··· Available data ···

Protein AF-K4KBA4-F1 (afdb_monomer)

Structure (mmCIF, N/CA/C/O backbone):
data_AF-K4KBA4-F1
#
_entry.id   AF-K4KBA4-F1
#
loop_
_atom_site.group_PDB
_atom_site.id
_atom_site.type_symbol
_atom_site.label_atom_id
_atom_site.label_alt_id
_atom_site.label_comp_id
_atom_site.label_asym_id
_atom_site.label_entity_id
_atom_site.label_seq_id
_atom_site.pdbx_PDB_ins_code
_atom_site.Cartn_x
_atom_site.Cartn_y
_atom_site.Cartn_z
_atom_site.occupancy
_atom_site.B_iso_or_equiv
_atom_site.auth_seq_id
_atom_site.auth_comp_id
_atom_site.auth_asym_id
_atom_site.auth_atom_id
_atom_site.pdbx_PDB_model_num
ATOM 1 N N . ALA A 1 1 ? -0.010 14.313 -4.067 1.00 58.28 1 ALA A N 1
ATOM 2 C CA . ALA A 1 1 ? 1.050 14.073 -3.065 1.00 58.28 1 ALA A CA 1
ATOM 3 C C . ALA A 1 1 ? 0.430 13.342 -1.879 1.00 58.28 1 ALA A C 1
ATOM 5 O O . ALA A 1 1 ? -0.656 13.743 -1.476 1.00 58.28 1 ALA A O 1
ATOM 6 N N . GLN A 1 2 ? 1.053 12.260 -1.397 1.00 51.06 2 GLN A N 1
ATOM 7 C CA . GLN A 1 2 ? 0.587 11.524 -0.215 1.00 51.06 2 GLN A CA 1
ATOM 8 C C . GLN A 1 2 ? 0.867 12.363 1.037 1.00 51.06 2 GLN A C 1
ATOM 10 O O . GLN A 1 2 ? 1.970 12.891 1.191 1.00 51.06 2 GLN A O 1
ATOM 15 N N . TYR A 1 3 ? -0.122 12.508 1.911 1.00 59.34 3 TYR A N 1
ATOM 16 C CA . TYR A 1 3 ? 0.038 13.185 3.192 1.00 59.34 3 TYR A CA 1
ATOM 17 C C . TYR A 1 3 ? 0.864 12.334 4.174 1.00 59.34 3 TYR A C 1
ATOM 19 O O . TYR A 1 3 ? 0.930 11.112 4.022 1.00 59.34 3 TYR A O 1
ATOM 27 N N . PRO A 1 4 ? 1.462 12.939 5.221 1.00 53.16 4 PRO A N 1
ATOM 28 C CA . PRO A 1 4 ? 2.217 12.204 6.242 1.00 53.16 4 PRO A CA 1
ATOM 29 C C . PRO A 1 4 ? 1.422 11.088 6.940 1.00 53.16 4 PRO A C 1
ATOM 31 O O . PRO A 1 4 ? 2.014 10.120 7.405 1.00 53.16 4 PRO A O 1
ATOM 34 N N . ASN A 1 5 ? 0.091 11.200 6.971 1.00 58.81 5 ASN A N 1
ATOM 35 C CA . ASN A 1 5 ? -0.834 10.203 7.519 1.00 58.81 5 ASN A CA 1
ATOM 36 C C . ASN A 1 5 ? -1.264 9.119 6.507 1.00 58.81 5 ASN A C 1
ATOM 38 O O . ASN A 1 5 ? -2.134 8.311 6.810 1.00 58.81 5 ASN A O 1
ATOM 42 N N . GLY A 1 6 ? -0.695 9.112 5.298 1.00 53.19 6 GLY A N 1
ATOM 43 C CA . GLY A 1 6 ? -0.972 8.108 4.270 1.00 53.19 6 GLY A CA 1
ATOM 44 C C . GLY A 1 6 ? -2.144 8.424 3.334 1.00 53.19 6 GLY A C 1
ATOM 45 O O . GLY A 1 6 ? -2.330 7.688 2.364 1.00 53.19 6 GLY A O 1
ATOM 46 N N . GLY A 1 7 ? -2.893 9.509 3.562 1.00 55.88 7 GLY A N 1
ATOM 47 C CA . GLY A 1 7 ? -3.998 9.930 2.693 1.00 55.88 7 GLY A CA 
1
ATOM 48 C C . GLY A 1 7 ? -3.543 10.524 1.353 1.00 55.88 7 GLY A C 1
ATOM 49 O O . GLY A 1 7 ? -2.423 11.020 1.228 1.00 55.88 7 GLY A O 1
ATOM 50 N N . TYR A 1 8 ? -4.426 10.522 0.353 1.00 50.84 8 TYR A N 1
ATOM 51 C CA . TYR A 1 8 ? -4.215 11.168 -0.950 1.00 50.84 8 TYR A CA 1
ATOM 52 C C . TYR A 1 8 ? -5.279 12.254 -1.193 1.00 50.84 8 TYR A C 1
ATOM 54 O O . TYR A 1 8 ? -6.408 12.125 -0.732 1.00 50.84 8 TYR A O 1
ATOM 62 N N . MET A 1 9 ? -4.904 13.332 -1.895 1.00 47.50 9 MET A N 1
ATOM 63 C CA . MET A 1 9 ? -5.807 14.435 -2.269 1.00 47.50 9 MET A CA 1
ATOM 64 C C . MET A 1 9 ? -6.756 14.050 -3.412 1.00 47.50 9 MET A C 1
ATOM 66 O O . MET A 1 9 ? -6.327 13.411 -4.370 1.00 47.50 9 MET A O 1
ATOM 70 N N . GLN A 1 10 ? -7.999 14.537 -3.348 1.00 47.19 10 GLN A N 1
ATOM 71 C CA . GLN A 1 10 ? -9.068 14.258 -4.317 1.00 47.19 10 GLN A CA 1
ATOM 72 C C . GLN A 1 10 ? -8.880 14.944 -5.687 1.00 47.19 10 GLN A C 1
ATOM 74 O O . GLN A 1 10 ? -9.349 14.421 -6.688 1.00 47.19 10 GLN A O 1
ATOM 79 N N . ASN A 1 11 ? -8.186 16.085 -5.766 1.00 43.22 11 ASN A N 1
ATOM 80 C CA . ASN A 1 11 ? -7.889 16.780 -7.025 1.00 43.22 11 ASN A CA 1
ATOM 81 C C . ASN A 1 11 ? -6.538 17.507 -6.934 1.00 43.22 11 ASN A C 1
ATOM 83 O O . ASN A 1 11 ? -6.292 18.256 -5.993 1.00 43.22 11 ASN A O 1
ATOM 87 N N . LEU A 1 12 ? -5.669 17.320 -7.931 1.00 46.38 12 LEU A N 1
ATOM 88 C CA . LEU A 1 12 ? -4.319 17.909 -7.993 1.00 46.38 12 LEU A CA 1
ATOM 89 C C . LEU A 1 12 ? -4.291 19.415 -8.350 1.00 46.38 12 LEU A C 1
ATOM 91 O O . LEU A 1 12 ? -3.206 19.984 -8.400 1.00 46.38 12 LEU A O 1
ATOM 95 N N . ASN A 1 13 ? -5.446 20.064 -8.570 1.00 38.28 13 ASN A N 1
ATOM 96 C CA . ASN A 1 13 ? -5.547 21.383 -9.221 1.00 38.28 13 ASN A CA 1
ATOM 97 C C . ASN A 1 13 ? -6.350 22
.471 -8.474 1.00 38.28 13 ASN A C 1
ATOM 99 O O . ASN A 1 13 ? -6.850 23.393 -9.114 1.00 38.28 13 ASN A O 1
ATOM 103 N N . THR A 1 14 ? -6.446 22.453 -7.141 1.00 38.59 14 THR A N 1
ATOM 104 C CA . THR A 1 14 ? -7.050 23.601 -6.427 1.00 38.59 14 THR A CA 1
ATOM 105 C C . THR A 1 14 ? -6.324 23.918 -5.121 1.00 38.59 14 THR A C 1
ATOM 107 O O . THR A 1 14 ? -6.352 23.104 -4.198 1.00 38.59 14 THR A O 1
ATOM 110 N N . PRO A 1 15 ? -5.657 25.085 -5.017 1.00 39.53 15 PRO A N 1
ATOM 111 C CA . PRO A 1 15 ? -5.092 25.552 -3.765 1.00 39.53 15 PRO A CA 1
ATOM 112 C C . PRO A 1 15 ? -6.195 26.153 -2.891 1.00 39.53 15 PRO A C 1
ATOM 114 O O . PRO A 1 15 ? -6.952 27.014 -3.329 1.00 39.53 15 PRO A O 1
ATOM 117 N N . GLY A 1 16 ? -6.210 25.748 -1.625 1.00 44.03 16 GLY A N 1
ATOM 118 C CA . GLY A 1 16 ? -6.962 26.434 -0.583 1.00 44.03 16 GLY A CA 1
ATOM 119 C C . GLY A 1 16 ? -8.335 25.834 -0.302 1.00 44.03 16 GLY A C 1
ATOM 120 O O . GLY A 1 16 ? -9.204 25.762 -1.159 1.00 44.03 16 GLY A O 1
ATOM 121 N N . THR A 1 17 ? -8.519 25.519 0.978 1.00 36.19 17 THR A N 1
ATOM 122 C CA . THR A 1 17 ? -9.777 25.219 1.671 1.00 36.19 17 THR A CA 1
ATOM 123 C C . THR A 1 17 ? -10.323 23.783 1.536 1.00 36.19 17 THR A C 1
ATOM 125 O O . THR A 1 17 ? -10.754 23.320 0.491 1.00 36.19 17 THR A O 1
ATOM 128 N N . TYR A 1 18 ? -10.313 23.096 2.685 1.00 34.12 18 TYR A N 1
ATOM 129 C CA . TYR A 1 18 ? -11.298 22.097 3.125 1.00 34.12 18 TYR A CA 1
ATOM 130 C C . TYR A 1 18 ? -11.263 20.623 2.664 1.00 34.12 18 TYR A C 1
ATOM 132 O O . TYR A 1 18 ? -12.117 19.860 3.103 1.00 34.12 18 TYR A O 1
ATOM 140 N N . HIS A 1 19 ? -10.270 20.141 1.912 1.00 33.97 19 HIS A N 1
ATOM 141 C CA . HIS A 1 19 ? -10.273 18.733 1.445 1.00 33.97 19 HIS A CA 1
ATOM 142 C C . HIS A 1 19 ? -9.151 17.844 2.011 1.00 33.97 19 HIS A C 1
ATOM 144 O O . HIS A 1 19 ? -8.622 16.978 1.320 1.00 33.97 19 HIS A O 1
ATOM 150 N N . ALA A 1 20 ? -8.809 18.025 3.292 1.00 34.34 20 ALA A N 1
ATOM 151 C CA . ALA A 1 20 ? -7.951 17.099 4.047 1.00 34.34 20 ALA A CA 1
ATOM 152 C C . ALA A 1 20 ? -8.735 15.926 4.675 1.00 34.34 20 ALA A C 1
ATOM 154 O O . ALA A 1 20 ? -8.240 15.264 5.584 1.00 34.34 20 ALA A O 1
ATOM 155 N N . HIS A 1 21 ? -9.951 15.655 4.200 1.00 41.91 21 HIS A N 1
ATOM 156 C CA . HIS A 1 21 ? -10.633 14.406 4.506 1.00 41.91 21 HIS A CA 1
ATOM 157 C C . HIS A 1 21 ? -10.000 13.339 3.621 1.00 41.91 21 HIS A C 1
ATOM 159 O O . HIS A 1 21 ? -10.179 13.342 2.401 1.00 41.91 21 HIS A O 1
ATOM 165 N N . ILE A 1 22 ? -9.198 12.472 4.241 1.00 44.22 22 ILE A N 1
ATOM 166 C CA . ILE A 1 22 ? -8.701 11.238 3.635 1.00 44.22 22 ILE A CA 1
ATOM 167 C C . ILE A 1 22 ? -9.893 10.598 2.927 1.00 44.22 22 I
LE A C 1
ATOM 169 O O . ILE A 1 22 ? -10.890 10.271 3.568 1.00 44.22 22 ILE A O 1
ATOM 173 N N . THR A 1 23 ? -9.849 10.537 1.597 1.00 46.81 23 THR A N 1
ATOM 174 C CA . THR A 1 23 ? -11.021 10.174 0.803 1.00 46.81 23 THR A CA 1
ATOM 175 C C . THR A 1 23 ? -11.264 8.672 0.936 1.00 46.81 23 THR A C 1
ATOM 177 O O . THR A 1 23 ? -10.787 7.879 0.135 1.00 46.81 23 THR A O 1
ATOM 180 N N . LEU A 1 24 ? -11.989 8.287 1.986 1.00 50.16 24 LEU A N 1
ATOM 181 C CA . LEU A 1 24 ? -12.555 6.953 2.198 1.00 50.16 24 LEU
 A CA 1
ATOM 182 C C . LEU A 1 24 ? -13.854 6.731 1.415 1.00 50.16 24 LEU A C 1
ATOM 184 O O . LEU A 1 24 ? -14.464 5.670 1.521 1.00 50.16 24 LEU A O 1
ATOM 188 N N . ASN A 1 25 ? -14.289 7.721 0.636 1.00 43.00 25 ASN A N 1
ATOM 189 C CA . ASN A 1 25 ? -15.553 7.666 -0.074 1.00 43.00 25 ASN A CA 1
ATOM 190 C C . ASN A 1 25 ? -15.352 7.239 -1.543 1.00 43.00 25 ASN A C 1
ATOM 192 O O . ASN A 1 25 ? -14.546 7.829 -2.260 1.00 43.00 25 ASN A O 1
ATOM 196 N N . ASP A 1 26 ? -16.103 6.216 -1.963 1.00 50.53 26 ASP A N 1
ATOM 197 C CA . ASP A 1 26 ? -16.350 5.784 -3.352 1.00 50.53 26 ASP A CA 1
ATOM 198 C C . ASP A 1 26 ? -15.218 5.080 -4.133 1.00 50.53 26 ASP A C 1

···
··· Available data ···

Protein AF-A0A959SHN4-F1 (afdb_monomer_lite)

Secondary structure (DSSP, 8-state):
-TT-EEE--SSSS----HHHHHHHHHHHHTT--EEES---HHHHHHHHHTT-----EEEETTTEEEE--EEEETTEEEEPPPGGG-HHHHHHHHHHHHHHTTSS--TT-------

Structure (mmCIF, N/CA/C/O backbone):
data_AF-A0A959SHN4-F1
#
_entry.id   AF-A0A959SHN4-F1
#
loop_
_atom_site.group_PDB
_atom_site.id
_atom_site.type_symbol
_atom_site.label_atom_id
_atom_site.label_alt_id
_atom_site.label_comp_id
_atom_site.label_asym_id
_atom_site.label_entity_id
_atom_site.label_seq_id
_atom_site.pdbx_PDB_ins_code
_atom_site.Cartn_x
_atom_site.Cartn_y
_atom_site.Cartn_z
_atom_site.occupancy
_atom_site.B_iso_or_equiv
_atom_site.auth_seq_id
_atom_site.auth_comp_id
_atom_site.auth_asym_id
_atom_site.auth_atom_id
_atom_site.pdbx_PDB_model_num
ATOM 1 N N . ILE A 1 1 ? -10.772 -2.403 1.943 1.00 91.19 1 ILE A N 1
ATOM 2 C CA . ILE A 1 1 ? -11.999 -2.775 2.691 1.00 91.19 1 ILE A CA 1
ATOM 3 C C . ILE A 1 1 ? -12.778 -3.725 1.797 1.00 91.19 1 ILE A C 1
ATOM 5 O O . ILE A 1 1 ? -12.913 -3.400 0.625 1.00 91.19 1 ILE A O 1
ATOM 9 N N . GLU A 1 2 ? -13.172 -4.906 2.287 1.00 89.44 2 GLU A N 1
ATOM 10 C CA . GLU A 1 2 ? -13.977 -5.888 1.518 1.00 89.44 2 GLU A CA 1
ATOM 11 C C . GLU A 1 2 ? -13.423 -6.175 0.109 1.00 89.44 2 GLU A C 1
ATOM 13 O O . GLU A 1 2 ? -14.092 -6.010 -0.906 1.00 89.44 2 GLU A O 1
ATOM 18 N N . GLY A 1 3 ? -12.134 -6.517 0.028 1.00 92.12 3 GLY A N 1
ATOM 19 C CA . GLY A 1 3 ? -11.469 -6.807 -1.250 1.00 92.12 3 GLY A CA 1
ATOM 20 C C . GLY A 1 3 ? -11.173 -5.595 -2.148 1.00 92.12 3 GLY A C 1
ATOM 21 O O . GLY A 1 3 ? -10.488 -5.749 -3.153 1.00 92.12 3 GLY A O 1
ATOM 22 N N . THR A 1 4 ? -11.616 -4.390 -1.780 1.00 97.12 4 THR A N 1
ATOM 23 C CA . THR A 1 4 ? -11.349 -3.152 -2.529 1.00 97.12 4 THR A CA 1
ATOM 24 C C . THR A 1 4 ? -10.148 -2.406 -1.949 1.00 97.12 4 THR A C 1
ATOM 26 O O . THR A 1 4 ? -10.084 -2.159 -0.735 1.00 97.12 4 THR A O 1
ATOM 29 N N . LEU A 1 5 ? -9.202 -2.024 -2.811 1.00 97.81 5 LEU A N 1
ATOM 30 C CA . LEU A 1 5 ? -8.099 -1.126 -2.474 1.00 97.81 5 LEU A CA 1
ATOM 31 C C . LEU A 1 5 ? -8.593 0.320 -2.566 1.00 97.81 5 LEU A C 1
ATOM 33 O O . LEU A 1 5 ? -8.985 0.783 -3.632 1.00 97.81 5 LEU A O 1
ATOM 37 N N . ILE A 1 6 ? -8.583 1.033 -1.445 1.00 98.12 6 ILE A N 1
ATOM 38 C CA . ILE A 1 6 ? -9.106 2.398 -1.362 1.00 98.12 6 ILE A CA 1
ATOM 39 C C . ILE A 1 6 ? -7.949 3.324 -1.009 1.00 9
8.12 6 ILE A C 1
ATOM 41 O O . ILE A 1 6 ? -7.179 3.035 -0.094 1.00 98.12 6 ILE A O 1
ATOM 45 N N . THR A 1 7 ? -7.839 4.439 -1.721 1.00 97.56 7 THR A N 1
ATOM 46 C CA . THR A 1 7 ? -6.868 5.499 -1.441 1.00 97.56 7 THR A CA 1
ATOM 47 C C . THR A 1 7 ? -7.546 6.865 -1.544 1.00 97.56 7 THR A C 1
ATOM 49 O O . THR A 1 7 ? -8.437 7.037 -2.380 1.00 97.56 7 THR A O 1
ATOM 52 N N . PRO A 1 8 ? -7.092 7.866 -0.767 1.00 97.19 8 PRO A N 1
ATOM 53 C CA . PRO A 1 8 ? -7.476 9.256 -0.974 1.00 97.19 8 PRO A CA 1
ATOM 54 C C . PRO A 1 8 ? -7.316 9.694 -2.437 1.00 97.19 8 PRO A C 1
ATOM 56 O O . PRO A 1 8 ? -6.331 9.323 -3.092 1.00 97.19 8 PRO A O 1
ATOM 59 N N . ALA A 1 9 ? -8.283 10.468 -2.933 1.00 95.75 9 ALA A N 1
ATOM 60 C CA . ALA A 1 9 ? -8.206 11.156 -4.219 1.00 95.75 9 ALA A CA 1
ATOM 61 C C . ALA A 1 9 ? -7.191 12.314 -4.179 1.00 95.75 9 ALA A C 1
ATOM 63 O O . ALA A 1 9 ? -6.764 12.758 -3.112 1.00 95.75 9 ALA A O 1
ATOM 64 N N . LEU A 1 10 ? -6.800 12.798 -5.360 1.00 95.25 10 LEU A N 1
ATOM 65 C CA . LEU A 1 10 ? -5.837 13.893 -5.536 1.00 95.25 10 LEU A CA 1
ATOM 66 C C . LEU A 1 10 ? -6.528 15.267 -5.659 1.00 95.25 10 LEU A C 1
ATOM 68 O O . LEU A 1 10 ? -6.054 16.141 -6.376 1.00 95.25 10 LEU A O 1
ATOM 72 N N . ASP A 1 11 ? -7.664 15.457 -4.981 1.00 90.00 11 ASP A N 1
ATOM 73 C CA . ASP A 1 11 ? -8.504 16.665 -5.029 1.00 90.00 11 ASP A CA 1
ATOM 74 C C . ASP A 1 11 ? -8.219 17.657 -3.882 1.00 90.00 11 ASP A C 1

···
··· Available data ···

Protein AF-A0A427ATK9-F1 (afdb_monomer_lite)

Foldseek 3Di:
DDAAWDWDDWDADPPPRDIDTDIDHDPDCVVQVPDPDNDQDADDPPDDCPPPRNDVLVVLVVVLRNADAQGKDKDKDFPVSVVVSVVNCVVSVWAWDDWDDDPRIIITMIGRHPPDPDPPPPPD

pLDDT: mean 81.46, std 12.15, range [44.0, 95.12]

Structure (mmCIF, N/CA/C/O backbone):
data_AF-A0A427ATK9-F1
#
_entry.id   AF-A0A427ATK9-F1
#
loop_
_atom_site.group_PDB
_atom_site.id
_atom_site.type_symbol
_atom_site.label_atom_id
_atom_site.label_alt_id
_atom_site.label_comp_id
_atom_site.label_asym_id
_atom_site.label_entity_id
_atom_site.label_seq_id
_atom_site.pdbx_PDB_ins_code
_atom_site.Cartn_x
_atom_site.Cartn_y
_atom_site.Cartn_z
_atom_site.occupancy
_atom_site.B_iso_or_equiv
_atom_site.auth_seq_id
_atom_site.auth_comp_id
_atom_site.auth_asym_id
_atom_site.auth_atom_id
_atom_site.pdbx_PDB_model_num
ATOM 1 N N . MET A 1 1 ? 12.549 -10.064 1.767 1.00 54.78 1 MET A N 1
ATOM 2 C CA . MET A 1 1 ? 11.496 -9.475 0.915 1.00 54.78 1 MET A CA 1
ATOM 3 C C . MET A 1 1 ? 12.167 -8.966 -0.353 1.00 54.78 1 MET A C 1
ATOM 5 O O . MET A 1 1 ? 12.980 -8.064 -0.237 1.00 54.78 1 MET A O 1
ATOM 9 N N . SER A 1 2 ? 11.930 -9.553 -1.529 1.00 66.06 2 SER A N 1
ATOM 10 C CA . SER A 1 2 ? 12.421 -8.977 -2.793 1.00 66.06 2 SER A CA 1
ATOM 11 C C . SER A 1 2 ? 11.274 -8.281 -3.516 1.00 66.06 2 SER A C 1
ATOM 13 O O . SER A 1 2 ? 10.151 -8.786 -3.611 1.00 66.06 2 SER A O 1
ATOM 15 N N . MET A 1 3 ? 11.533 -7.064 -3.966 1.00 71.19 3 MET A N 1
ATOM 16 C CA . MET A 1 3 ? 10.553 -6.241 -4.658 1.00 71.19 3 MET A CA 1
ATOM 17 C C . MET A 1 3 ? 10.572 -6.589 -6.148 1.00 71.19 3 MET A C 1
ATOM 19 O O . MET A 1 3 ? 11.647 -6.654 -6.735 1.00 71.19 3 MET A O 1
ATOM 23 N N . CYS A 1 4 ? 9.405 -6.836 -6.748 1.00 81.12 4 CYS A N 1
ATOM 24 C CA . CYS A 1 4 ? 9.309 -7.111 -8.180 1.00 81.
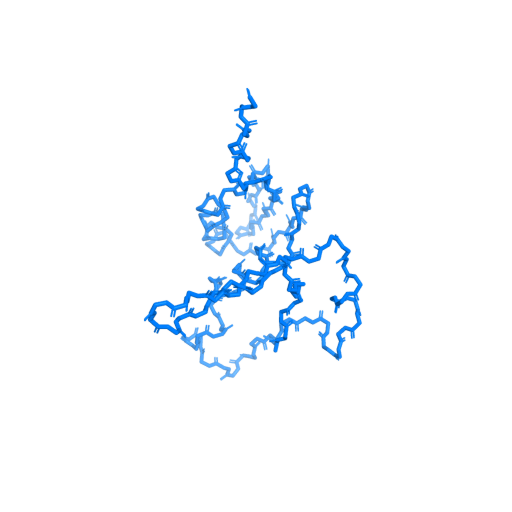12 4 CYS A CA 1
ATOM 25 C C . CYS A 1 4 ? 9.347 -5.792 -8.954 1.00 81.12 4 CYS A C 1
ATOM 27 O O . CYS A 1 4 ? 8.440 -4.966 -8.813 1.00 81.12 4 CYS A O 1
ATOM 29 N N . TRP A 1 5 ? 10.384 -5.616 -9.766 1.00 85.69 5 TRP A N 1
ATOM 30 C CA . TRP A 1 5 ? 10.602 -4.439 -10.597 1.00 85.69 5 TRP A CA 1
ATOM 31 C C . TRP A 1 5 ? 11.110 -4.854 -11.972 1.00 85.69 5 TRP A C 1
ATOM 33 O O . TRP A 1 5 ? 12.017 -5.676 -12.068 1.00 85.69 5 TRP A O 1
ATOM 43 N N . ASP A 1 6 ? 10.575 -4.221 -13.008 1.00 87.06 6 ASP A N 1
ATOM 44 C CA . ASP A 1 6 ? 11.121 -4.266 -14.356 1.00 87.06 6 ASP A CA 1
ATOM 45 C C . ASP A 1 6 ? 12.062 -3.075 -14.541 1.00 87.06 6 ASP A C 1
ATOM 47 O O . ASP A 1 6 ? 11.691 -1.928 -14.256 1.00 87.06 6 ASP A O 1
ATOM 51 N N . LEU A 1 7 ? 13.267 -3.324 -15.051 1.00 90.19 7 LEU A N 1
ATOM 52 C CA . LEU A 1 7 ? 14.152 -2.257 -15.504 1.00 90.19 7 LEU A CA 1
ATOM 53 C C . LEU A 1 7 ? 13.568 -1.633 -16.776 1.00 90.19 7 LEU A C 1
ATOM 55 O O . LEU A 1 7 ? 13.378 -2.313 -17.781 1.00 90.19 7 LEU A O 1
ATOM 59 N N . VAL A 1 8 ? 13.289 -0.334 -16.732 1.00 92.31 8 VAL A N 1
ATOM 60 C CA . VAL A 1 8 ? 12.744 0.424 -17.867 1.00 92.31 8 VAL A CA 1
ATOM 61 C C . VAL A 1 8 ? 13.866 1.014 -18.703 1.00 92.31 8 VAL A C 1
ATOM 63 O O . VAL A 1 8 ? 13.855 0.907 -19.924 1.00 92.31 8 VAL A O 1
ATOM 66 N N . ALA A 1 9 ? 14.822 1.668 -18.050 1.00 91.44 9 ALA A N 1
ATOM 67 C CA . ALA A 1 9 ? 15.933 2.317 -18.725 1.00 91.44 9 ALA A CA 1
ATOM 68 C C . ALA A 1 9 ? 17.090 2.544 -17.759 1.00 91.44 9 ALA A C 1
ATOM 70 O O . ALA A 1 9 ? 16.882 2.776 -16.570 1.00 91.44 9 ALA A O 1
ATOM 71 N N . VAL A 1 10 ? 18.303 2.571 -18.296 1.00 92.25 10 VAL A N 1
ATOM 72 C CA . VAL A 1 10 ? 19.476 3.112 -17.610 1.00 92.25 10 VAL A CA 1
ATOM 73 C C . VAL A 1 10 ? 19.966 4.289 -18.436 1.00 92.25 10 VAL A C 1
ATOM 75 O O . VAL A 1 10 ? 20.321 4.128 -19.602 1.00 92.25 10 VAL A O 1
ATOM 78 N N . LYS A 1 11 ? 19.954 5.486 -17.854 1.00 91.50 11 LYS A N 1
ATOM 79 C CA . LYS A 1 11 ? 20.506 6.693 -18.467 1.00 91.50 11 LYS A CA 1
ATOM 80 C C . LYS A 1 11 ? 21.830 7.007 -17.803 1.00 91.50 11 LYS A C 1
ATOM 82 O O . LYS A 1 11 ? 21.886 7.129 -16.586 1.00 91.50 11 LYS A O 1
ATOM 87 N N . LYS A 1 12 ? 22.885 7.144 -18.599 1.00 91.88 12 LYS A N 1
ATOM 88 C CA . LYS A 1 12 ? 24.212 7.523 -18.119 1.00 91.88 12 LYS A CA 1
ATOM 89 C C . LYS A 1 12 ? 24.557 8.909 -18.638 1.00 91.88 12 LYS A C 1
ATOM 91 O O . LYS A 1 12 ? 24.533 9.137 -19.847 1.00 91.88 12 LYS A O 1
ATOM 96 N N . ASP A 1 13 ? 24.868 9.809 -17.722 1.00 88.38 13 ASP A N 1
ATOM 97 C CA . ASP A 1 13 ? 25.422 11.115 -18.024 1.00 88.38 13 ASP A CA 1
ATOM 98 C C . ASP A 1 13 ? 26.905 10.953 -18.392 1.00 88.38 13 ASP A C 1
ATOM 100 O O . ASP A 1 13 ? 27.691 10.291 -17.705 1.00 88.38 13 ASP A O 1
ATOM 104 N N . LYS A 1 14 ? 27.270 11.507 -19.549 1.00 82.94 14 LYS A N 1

···

-- Exercise objective --
Repeat exactly the lines of the listing above, from the one with "ATOM 2 C CA . ALA" down to the one with "ATOM 49 O O . GLY"; both of those lines belong in the range.

-- Task answer --
ATOM 2 C CA . ALA A 1 1 ? 1.050 14.073 -3.065 1.00 58.28 1 ALA A CA 1
ATOM 3 C C . ALA A 1 1 ? 0.430 13.342 -1.879 1.00 58.28 1 ALA A C 1
ATOM 5 O O . ALA A 1 1 ? -0.656 13.743 -1.476 1.00 58.28 1 ALA A O 1
ATOM 6 N N . GLN A 1 2 ? 1.053 12.260 -1.397 1.00 51.06 2 GLN A N 1
ATOM 7 C CA . GLN A 1 2 ? 0.587 11.524 -0.215 1.00 51.06 2 GLN A CA 1
ATOM 8 C C . GLN A 1 2 ? 0.867 12.363 1.037 1.00 51.06 2 GLN A C 1
ATOM 10 O O . GLN A 1 2 ? 1.970 12.891 1.191 1.00 51.06 2 GLN A O 1
ATOM 15 N N . TYR A 1 3 ? -0.122 12.508 1.911 1.00 59.34 3 TYR A N 1
ATOM 16 C CA . TYR A 1 3 ? 0.038 13.185 3.192 1.00 59.34 3 TYR A CA 1
ATOM 17 C C . TYR A 1 3 ? 0.864 12.334 4.174 1.00 59.34 3 TYR A C 1
ATOM 19 O O . TYR A 1 3 ? 0.930 11.112 4.022 1.00 59.34 3 TYR A O 1
ATOM 27 N N . PRO A 1 4 ? 1.462 12.939 5.221 1.00 53.16 4 PRO A N 1
ATOM 28 C CA . PRO A 1 4 ? 2.217 12.204 6.242 1.00 53.16 4 PRO A CA 1
ATOM 29 C C . PRO A 1 4 ? 1.422 11.088 6.940 1.00 53.16 4 PRO A C 1
ATOM 31 O O . PRO A 1 4 ? 2.014 10.120 7.405 1.00 53.16 4 PRO A O 1
ATOM 34 N N . ASN A 1 5 ? 0.091 11.200 6.971 1.00 58.81 5 ASN A N 1
ATOM 35 C CA . ASN A 1 5 ? -0.834 10.203 7.519 1.00 58.81 5 ASN A CA 1
ATOM 36 C C . ASN A 1 5 ? -1.264 9.119 6.507 1.00 58.81 5 ASN A C 1
ATOM 38 O O . ASN A 1 5 ? -2.134 8.311 6.810 1.00 58.81 5 ASN A O 1
ATOM 42 N N . GLY A 1 6 ? -0.695 9.112 5.298 1.00 53.19 6 GLY A N 1
ATOM 43 C CA . GLY A 1 6 ? -0.972 8.108 4.270 1.00 53.19 6 GLY A CA 1
ATOM 44 C C . GLY A 1 6 ? -2.144 8.424 3.334 1.00 53.19 6 GLY A C 1
ATOM 45 O O . GLY A 1 6 ? -2.330 7.688 2.364 1.00 53.19 6 GLY A O 1
ATOM 46 N N . GLY A 1 7 ? -2.893 9.509 3.562 1.00 55.88 7 GLY A N 1
ATOM 47 C CA . GLY A 1 7 ? -3.998 9.930 2.693 1.00 55.88 7 GLY A CA 
1
ATOM 48 C C . GLY A 1 7 ? -3.543 10.524 1.353 1.00 55.88 7 GLY A C 1
ATOM 49 O O . GLY A 1 7 ? -2.423 11.020 1.228 1.00 55.88 7 GLY A O 1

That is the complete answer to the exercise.